1. ## Endless decimal representations

Hi.
I'm studing floating point representation of binary numbers, and it made me notice something.
Well, actually, I noticed it before of course, but it never occurred to me to ask about it up until now:

There are some numbers, rational numbers, that can be presented in a finite decimal floating-point representation,
for example:
$\displaystyle \frac{1}{2}=0.5$

$\displaystyle \frac{3}{4}=0.75$

but some cannot, like:
$\displaystyle \frac{1}{3}=0.33333...$

$\displaystyle \frac{5}{7}=0.714285714285...$

My question is why?
what distinguish "infinite decimal floating-point representation" from the ones that can be written in a finite form?

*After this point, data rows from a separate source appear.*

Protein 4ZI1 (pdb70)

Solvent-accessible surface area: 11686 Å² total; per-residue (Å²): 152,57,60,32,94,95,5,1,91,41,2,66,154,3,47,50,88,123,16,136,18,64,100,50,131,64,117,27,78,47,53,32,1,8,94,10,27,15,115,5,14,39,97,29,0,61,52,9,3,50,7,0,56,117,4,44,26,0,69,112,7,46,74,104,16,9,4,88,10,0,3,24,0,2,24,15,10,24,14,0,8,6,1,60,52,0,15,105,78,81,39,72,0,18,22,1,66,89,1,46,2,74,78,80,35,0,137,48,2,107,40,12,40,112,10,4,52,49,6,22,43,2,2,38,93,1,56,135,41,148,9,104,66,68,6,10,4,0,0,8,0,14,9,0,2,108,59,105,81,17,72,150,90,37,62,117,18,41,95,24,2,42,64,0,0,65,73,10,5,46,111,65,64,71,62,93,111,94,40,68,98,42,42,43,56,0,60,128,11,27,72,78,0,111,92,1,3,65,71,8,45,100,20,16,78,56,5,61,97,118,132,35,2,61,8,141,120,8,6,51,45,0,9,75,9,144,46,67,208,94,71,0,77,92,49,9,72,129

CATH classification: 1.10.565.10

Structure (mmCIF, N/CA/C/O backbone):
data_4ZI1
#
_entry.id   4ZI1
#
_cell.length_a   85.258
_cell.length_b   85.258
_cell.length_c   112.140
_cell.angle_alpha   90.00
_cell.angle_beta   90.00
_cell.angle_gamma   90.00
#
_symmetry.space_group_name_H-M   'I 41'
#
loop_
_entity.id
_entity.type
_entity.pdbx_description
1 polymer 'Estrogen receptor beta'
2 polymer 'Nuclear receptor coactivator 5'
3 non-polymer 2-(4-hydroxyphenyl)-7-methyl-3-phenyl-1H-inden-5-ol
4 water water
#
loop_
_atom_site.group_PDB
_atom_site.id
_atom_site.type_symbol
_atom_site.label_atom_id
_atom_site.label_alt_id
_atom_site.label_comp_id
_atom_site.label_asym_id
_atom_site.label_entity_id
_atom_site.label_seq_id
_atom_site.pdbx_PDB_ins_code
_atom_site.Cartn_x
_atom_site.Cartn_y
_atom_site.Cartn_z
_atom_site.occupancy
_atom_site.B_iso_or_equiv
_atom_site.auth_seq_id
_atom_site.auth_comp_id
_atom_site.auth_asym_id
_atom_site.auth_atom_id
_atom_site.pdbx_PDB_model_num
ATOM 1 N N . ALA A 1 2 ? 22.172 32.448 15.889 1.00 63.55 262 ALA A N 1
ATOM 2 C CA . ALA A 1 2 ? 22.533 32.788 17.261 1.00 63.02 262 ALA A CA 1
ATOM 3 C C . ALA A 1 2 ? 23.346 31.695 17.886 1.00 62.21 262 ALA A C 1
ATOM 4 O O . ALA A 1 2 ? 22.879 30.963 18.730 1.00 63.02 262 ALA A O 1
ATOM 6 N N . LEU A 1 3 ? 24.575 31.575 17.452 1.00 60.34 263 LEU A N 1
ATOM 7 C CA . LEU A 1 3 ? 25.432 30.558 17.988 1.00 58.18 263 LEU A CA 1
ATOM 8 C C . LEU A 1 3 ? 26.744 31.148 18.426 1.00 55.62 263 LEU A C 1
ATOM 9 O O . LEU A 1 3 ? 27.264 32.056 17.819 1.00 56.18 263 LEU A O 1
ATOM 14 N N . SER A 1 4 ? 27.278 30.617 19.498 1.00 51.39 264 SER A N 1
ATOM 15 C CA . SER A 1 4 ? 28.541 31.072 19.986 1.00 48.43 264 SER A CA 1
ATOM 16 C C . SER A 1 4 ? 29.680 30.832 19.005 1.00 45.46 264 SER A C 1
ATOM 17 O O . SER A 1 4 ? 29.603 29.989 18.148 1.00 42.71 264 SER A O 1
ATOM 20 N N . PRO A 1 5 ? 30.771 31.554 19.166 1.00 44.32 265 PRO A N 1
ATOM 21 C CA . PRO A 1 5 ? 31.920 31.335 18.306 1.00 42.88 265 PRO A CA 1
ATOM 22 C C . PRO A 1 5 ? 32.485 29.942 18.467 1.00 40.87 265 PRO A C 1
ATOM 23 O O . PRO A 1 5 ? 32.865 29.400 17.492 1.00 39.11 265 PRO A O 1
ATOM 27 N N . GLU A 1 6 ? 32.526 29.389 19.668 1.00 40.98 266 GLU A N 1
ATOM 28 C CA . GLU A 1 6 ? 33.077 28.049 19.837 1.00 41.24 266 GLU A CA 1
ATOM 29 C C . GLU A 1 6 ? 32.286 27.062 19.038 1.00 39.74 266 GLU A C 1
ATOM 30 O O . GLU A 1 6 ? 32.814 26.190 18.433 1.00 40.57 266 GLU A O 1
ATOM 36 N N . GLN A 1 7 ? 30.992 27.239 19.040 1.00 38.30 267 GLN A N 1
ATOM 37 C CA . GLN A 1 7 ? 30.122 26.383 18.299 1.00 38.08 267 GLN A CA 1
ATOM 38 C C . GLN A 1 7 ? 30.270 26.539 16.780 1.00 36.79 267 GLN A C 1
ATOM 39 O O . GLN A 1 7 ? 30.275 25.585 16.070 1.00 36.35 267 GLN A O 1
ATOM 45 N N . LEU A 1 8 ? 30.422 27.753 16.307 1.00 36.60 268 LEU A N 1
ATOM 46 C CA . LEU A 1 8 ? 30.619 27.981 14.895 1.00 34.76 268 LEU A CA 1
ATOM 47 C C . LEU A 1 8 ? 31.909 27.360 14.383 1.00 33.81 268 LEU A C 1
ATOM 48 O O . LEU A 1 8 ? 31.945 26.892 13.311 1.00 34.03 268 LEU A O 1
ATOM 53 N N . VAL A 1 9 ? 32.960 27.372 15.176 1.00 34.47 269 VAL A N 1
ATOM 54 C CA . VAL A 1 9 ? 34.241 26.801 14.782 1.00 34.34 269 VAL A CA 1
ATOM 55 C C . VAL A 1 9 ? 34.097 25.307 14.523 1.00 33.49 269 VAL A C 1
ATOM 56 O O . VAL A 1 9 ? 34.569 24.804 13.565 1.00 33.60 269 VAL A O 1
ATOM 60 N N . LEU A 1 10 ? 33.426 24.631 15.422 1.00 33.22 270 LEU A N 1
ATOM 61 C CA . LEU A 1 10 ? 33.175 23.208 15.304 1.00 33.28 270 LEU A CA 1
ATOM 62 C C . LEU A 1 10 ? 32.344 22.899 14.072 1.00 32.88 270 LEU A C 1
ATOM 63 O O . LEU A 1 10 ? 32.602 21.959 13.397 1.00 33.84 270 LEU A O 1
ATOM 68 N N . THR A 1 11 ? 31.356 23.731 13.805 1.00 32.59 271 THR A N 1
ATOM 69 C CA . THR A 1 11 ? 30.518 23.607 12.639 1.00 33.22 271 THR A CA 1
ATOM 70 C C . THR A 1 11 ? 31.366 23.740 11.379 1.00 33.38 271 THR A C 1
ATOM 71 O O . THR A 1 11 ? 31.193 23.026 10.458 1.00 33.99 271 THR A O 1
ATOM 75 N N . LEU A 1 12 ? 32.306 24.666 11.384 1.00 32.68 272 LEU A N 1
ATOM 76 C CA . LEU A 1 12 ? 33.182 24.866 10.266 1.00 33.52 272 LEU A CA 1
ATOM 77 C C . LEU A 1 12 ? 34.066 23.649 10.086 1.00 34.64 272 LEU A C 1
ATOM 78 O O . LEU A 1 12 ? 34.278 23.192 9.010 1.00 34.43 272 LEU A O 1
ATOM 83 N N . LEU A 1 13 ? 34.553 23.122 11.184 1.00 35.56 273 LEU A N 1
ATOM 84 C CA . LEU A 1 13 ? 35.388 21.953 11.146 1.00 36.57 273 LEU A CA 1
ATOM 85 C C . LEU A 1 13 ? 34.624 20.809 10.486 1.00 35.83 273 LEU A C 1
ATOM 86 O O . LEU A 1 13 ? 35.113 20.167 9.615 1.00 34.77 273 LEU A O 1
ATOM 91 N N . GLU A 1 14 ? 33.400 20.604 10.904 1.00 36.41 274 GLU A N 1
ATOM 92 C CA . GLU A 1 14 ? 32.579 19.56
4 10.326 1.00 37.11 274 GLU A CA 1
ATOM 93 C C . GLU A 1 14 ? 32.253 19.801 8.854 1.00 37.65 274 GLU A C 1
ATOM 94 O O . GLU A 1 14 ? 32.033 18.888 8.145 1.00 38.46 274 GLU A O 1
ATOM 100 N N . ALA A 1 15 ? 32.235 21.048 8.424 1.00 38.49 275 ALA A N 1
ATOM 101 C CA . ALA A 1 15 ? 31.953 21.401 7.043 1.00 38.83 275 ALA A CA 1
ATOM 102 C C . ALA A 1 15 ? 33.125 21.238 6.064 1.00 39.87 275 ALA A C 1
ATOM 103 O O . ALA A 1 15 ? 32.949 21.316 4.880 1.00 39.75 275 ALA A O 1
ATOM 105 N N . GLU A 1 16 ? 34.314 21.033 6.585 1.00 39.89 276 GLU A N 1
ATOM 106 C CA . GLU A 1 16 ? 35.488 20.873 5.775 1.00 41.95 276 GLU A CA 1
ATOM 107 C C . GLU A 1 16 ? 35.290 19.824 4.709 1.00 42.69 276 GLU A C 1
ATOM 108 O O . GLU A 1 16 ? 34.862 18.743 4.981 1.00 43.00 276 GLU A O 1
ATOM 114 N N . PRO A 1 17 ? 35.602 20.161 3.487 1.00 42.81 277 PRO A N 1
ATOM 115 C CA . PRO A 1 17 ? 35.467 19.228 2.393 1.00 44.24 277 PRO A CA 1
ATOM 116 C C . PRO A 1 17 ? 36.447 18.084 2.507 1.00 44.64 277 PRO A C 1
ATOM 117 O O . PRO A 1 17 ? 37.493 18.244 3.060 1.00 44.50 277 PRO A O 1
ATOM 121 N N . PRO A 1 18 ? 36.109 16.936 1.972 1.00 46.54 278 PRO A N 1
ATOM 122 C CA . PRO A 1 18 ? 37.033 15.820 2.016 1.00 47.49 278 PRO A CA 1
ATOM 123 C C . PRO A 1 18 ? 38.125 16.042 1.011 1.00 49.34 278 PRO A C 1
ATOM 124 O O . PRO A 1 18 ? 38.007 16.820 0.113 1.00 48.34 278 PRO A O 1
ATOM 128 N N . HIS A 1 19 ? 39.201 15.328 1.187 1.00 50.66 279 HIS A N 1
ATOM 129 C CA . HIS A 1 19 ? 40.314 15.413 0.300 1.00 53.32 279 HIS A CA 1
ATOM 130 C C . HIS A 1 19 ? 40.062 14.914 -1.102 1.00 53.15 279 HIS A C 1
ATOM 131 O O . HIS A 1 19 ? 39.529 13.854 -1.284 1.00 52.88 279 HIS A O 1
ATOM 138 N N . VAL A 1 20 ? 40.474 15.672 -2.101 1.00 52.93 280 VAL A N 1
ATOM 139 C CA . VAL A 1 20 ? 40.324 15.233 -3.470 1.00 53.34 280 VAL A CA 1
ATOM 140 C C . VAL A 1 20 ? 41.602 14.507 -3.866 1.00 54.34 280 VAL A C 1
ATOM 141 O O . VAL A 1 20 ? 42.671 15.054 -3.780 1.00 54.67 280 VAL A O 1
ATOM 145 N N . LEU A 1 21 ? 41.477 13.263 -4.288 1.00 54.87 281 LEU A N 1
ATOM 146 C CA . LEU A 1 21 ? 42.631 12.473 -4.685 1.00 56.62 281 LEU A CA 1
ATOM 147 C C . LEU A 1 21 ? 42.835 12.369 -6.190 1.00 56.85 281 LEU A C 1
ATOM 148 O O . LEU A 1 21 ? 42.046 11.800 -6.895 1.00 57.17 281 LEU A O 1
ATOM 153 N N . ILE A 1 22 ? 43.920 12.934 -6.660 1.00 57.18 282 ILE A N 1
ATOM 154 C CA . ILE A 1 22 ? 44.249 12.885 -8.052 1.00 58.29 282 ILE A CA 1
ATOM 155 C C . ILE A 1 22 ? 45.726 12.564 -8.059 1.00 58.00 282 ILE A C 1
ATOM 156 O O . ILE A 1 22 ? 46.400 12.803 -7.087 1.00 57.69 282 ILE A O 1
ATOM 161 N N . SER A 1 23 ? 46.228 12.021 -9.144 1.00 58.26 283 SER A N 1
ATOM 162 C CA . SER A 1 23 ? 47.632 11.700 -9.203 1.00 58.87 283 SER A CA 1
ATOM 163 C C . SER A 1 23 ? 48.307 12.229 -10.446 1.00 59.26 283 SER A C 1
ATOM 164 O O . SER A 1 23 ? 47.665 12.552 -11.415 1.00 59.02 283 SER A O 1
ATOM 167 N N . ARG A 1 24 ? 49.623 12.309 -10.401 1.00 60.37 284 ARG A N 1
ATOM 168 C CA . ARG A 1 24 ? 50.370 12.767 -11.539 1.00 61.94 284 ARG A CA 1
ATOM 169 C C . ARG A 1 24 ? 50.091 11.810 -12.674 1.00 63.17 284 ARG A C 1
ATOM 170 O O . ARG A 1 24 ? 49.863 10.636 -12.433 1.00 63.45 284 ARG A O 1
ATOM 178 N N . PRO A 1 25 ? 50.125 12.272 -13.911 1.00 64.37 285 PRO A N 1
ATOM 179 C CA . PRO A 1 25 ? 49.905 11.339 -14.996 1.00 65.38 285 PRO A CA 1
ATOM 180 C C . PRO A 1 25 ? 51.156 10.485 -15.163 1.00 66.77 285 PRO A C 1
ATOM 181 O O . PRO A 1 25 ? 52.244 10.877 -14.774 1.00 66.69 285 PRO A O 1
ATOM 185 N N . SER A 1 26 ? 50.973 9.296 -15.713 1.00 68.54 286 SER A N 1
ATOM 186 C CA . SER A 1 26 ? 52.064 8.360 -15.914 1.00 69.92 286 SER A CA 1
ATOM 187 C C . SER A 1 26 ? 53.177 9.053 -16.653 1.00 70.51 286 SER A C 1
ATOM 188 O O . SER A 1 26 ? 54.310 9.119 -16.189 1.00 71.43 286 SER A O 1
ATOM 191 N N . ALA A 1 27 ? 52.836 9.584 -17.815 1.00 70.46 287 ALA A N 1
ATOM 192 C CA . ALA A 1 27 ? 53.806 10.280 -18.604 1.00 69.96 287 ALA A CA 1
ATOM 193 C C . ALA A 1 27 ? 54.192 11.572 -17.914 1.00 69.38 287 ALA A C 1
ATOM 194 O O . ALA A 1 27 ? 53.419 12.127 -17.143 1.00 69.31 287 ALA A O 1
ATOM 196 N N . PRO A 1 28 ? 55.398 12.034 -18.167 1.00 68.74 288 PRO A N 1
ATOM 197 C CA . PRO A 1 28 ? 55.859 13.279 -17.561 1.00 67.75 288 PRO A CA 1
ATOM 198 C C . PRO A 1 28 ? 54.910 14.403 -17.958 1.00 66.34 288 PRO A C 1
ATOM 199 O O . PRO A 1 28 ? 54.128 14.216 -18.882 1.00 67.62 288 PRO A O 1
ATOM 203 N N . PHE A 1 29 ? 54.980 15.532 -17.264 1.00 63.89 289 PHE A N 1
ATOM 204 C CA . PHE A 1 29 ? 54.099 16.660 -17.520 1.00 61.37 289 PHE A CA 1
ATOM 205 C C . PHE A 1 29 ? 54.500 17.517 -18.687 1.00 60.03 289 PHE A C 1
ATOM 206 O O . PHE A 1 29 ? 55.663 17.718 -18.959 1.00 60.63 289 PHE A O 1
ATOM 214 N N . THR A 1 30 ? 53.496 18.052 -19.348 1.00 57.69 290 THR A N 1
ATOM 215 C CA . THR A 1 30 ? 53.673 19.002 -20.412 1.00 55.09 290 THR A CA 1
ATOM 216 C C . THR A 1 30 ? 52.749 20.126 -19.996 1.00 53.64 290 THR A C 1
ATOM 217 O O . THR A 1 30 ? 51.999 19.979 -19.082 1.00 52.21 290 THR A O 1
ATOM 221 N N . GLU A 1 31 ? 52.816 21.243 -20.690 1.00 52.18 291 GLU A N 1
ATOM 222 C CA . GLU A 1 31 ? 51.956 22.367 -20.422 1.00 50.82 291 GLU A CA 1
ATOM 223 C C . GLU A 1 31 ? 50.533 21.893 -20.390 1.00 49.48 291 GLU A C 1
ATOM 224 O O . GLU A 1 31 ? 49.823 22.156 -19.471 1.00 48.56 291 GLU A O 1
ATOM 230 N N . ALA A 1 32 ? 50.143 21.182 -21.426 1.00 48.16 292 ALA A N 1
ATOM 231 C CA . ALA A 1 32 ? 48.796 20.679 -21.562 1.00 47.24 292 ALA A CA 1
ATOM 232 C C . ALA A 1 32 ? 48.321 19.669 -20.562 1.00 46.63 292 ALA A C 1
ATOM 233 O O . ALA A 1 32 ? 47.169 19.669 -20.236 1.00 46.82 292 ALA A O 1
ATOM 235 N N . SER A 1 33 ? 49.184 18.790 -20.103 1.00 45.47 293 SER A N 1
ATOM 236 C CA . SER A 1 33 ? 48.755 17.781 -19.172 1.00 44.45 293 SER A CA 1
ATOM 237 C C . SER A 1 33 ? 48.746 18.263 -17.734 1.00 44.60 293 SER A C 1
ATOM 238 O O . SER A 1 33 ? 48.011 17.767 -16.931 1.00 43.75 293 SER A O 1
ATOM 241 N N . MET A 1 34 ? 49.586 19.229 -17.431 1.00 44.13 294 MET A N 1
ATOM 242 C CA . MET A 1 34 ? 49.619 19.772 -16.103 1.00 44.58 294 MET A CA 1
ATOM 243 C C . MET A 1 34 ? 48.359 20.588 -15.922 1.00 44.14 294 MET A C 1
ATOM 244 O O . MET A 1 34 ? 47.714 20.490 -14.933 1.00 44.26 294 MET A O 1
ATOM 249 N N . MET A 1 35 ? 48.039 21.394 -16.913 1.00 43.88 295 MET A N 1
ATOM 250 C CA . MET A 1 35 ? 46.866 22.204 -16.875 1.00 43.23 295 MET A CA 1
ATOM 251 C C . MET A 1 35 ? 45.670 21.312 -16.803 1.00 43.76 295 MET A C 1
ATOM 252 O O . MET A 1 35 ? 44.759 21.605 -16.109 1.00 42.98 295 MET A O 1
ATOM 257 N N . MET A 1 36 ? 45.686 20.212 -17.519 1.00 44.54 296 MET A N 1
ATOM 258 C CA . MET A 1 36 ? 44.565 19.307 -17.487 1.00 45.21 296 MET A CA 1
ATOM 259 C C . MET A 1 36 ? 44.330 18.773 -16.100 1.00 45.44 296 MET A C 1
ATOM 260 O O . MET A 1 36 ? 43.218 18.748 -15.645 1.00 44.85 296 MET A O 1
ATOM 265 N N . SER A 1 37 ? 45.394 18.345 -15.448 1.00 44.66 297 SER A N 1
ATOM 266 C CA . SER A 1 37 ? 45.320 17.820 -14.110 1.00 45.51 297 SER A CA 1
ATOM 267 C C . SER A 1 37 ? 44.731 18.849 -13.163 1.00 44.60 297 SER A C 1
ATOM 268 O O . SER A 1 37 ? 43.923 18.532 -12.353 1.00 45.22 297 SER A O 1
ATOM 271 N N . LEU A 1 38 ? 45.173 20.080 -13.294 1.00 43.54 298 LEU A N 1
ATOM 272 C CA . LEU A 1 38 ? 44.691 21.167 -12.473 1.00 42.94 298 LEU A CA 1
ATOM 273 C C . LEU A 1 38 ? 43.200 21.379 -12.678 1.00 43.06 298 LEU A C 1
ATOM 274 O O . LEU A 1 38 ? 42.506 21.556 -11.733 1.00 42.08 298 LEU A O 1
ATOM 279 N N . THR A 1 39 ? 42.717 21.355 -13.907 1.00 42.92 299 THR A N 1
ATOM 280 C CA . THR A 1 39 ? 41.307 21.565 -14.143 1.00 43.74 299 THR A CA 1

I also noticed (and correct me if I'm wrong) that when it comes to binary floating-point representation, the "problem" is much bigger:
There are considerably much more fractions that cannot be represented in a finite series of digits, then the ones that can.
Why does that happen?

Are you familiar with prime factorization of integers? Any integer can be expressed as a finite product of primes. Using exponents, a rational number can be expressed as a product of a finite number of prime powers (where the exponent of each prime is an integer). For example, $\displaystyle \dfrac{1,185,921}{18,974,736,000} = \dfrac{3^4\cdot 11^4}{2^7\cdot 3^4\cdot 5^3\cdot 11^4} = 2^{-7}\cdot 3^0 \cdot 5^{-3}\cdot 11^0$. When representing a fraction with decimals, if the only primes with negative exponents are for 2 and 5, the decimal expression will be finite (this is because $\displaystyle 10 = 2\cdot 5$). If any other prime has a negative exponent, it will be an infinite representation. In binary, if the only prime with a negative exponent is 2, then it will have a finite binary representation. Otherwise, it will be infinite.